Data excerpts
────

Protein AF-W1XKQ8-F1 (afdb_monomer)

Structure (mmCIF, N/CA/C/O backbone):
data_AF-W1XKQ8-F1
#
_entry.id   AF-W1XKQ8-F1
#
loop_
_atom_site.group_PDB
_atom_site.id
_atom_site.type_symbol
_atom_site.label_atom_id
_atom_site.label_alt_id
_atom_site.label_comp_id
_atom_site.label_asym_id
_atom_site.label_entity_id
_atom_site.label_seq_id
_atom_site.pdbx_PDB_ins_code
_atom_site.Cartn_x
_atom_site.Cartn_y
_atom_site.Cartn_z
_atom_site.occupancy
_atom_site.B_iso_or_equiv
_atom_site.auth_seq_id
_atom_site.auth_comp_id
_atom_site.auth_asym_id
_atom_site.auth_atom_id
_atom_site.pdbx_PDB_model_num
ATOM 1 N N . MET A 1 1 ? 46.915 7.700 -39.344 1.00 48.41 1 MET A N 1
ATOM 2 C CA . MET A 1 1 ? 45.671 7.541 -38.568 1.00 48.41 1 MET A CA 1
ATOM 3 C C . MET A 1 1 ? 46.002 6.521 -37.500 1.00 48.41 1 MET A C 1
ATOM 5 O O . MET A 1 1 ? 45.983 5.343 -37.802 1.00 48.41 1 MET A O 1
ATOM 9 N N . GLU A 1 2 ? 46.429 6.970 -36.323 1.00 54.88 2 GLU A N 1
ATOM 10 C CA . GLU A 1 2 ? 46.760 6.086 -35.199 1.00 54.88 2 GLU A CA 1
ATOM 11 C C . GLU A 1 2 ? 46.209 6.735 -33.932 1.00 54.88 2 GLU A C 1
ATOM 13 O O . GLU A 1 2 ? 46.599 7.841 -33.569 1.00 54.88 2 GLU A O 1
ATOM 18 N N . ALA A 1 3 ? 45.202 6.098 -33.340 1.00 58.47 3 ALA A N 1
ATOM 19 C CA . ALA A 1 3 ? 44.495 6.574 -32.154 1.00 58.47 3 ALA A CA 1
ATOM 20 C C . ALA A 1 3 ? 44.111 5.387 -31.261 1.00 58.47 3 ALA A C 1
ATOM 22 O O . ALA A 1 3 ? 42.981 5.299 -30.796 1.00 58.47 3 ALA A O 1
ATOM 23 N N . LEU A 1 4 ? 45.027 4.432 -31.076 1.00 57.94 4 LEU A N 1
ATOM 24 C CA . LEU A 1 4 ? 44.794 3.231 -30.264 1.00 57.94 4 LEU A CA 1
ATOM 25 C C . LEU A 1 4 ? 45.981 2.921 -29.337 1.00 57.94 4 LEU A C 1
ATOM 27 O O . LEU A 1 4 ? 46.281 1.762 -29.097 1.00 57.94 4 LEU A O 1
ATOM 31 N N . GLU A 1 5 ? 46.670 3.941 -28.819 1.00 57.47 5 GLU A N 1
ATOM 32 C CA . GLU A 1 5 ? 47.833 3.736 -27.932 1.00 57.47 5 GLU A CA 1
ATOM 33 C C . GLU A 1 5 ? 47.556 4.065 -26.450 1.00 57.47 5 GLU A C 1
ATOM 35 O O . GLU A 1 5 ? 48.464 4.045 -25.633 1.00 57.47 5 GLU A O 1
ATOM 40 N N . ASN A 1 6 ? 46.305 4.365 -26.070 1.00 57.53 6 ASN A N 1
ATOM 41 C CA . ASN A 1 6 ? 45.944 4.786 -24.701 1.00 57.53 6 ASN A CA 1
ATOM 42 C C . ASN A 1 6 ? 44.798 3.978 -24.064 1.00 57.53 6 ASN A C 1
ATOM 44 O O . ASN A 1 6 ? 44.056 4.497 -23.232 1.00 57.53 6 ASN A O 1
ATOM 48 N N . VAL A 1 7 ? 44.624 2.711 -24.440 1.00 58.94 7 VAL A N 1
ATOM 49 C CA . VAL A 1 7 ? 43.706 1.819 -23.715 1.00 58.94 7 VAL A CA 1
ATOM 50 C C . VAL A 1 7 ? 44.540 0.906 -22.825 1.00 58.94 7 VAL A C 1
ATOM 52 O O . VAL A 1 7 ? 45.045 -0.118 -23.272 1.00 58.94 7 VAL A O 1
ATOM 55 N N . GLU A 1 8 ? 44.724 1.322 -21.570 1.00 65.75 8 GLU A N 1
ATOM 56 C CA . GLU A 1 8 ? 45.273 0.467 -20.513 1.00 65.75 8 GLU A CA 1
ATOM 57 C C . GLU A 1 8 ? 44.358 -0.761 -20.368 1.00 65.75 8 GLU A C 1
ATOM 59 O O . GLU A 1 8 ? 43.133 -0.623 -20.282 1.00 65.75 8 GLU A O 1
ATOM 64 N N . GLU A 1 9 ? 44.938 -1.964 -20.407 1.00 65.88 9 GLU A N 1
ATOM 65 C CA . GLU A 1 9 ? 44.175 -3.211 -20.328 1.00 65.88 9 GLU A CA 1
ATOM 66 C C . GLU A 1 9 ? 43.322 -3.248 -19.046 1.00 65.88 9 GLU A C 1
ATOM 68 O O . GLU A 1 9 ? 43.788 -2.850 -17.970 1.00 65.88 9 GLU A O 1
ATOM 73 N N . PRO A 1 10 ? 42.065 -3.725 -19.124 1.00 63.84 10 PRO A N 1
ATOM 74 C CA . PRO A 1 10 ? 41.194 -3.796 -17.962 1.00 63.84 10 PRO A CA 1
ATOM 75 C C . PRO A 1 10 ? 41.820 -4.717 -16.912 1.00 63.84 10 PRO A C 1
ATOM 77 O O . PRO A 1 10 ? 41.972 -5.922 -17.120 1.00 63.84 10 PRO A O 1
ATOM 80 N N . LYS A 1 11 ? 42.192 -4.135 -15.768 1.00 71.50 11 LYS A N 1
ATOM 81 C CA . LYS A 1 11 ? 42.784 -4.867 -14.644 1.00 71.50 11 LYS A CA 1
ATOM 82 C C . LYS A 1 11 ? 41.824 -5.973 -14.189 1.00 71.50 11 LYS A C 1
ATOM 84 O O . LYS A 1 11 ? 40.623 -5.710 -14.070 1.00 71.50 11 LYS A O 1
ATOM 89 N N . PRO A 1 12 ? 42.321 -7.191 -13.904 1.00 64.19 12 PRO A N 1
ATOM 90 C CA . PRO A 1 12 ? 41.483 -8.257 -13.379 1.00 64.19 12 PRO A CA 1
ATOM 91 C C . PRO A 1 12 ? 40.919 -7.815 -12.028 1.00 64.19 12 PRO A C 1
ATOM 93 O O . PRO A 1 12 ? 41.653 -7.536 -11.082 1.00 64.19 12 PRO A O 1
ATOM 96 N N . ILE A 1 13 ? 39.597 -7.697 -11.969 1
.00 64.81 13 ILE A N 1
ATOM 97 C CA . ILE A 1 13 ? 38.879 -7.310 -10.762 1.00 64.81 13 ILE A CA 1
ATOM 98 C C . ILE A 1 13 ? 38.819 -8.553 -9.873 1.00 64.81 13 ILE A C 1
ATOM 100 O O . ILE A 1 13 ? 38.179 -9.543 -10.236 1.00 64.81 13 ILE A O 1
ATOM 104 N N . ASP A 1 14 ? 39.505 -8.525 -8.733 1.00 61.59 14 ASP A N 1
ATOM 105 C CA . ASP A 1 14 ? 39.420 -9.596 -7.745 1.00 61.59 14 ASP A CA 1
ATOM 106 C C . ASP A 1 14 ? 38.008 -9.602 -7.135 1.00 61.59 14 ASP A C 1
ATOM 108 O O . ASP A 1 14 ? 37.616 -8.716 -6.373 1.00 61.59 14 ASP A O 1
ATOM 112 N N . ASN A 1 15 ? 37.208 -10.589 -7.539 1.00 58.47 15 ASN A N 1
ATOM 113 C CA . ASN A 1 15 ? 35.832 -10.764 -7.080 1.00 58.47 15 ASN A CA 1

────

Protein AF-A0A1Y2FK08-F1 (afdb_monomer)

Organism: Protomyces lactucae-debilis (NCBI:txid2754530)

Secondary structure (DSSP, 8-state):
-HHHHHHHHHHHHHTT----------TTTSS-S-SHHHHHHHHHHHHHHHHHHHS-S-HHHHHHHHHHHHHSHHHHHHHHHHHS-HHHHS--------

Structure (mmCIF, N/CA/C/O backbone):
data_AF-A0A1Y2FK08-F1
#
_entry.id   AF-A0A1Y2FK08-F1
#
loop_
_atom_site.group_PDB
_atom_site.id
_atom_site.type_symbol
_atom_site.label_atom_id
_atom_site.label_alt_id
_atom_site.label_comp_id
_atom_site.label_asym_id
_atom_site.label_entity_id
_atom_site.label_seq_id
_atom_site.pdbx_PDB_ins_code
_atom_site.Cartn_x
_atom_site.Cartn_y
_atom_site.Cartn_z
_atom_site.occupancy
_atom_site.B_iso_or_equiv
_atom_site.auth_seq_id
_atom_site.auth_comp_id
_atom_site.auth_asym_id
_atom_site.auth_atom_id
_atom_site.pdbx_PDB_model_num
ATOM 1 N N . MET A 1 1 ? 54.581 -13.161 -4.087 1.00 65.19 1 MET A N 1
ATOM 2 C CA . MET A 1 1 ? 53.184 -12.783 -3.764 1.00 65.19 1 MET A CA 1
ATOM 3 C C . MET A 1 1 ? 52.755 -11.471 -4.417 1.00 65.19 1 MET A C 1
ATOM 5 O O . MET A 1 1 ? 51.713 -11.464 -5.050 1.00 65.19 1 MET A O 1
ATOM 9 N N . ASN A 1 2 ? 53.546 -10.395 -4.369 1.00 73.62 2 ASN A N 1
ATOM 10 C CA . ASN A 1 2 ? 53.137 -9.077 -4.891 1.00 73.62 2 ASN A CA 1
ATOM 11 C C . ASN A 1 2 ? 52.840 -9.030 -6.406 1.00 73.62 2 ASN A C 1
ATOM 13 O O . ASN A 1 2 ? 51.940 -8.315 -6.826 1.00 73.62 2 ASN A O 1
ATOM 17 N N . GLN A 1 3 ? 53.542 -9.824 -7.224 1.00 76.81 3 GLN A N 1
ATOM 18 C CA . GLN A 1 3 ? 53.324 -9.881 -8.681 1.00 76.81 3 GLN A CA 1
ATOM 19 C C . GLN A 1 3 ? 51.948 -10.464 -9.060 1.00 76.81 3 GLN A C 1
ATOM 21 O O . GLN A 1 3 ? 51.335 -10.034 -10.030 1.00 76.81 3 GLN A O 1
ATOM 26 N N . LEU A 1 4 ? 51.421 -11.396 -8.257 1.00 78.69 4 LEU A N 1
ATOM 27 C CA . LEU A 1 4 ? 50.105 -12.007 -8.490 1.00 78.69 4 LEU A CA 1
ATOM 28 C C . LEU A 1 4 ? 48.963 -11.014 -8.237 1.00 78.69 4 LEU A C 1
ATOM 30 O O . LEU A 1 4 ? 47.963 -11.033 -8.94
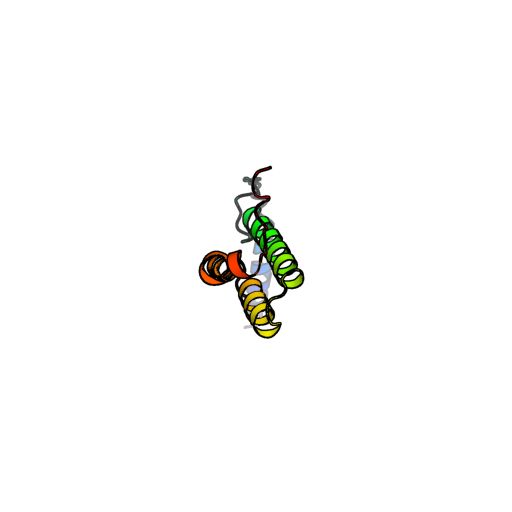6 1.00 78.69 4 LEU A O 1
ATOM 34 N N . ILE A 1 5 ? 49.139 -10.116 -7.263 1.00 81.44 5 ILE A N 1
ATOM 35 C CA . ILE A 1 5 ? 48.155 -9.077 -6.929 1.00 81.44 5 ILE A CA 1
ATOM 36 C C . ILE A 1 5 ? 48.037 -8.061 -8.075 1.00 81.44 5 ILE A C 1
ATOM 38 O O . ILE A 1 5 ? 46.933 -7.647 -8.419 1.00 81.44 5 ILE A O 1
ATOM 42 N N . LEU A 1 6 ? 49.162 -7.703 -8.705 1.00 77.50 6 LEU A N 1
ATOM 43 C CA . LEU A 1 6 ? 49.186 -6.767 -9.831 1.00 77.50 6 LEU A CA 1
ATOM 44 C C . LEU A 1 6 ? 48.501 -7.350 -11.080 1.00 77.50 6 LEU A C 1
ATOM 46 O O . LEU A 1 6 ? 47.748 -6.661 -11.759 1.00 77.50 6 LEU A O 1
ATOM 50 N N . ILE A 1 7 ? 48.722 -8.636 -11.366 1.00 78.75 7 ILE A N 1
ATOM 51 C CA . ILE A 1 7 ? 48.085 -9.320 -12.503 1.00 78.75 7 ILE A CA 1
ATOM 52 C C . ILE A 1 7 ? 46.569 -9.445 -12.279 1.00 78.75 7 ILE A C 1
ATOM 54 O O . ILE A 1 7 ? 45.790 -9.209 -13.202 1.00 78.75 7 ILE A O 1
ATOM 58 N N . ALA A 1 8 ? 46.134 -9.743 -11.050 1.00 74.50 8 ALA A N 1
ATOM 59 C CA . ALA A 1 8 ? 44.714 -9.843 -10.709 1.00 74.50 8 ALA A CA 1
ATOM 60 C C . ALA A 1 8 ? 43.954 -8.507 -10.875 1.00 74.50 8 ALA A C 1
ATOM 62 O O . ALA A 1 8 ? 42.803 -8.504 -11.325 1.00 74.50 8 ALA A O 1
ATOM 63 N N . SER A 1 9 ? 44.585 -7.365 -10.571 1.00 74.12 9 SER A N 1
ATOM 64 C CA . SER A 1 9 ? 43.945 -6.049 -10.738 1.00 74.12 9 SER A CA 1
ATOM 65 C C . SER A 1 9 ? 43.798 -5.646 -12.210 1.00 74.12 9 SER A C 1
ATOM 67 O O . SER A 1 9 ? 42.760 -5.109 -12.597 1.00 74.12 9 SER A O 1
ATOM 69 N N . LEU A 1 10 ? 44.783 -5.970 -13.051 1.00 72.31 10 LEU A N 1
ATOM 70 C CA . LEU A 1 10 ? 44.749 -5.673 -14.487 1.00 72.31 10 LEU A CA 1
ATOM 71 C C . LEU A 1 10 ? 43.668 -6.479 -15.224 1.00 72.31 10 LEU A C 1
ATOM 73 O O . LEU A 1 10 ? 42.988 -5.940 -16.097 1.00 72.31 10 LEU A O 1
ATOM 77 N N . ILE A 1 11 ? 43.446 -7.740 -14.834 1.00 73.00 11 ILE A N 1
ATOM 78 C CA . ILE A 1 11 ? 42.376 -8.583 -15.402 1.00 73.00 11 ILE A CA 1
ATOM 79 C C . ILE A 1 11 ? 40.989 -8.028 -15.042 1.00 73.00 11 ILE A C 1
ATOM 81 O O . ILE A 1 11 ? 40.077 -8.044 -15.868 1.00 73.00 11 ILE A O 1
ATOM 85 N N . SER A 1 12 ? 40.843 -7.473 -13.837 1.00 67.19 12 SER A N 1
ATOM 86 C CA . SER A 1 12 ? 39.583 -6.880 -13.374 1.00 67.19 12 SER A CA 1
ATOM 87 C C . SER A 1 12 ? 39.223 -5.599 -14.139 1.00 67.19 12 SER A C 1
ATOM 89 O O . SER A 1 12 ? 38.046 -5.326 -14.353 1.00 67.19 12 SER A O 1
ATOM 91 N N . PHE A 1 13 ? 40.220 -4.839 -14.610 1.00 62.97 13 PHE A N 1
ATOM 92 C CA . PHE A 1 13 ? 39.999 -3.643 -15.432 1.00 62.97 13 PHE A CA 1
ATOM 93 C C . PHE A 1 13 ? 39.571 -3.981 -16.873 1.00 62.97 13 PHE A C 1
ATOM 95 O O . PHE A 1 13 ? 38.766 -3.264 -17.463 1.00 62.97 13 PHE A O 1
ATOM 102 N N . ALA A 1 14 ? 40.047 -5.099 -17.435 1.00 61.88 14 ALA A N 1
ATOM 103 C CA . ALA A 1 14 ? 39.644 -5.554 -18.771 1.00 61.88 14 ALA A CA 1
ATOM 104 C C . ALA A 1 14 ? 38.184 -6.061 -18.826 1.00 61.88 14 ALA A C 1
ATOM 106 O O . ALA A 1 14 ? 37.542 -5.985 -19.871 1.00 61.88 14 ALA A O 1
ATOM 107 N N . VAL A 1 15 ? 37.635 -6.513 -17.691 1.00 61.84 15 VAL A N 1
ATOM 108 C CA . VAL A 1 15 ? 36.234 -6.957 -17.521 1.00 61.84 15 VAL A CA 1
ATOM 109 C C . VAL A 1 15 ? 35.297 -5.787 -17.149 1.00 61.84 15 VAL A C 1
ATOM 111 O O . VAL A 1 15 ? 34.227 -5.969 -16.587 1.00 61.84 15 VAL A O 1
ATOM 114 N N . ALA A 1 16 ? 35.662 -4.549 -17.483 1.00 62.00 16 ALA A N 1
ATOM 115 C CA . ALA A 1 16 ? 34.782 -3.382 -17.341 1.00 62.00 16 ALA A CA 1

────

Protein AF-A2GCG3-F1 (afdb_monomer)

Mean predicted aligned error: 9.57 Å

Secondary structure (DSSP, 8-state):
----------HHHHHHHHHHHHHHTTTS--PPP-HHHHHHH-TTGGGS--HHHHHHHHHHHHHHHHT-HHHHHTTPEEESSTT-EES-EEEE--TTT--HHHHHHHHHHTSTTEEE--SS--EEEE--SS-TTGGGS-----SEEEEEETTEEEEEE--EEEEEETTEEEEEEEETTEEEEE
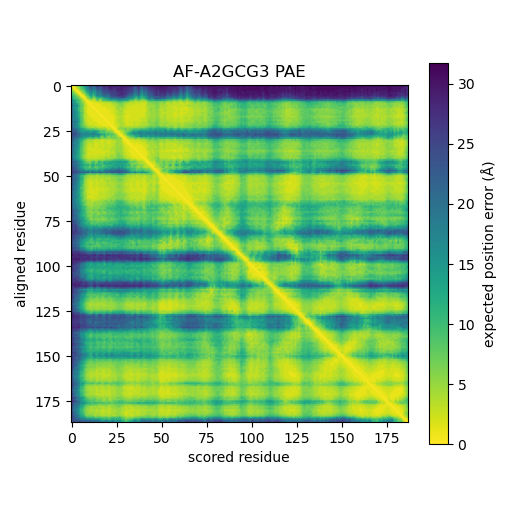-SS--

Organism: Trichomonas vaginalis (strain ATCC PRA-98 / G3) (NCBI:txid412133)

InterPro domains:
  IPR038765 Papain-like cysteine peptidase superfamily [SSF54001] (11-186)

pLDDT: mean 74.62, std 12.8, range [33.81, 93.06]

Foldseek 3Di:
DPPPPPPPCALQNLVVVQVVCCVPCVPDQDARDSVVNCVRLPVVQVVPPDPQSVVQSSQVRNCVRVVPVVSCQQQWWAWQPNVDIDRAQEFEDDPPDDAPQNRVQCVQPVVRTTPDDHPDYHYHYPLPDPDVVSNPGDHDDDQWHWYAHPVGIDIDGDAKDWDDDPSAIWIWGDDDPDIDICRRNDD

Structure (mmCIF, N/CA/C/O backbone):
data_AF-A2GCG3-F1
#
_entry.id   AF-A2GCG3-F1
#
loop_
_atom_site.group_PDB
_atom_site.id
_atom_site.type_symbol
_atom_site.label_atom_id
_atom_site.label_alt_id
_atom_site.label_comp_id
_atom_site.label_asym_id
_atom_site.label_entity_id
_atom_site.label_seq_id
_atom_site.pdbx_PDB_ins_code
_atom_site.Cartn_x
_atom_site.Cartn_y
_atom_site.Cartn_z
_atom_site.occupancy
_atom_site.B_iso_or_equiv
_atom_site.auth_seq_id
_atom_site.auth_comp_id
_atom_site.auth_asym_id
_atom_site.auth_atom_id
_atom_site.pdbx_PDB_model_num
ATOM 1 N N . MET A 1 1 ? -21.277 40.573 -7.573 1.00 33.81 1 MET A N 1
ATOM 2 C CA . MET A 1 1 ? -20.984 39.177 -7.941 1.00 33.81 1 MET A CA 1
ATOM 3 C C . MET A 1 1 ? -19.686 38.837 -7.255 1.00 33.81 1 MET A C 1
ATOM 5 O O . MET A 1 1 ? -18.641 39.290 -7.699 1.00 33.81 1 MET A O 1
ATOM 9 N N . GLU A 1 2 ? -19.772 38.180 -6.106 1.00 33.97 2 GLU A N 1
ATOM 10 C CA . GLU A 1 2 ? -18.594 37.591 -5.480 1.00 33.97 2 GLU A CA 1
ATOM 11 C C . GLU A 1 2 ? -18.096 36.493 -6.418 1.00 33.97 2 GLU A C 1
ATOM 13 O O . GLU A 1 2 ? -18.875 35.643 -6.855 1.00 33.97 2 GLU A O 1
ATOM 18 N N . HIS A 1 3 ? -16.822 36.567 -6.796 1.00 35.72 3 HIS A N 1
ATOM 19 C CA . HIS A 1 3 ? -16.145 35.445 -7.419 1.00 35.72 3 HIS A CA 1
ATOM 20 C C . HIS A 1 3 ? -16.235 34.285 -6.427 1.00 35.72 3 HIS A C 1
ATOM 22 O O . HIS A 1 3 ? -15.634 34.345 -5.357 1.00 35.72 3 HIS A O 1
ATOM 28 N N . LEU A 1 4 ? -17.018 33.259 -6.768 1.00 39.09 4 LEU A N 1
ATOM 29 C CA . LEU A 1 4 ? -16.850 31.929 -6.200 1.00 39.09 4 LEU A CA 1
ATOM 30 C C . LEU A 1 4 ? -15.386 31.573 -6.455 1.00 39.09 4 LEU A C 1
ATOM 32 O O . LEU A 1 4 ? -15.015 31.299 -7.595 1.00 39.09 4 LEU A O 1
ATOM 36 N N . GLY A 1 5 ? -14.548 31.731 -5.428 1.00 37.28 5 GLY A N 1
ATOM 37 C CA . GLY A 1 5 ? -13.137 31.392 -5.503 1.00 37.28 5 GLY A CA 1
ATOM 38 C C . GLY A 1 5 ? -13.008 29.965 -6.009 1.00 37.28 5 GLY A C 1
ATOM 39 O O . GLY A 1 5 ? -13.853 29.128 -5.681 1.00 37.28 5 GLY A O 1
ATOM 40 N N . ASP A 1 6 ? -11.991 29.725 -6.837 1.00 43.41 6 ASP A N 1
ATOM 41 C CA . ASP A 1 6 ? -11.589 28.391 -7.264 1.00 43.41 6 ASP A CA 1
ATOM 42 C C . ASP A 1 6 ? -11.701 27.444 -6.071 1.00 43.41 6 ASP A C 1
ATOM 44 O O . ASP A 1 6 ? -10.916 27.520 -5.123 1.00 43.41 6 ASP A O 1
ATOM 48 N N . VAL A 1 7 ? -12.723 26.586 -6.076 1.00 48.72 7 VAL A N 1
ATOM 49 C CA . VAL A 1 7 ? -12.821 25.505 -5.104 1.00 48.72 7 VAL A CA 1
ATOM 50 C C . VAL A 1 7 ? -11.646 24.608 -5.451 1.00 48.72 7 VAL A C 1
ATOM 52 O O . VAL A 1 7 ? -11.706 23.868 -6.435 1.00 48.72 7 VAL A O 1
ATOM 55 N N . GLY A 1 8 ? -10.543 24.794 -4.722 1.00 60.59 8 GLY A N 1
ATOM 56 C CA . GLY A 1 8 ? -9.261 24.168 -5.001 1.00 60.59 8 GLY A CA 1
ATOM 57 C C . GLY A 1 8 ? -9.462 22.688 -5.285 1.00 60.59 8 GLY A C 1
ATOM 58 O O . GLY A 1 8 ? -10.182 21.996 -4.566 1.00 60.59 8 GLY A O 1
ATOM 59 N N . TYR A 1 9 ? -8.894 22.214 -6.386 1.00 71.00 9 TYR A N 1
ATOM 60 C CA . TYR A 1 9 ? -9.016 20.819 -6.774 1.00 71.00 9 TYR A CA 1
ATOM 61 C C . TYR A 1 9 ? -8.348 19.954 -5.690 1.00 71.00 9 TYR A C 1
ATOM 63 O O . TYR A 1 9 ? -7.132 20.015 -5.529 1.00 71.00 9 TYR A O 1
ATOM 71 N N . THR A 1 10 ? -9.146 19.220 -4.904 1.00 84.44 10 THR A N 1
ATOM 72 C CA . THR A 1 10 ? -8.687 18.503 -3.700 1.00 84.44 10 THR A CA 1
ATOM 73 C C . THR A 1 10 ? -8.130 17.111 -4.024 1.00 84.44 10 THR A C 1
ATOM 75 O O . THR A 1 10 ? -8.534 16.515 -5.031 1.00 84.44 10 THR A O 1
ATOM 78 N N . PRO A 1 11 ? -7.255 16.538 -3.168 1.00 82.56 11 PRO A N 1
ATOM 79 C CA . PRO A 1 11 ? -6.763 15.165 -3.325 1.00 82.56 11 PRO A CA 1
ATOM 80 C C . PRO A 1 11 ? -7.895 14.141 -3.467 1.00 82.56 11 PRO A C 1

────

ASSIGNED TASK:
Search the records above for the string "Protein" and copy each line that holds it.

COMPLETED TASK:
Protein AF-W1XKQ8-F1 (afdb_monomer)
Protein AF-A0A1Y2FK08-F1 (afdb_monomer)
Protein AF-A2GCG3-F1 (afdb_monomer)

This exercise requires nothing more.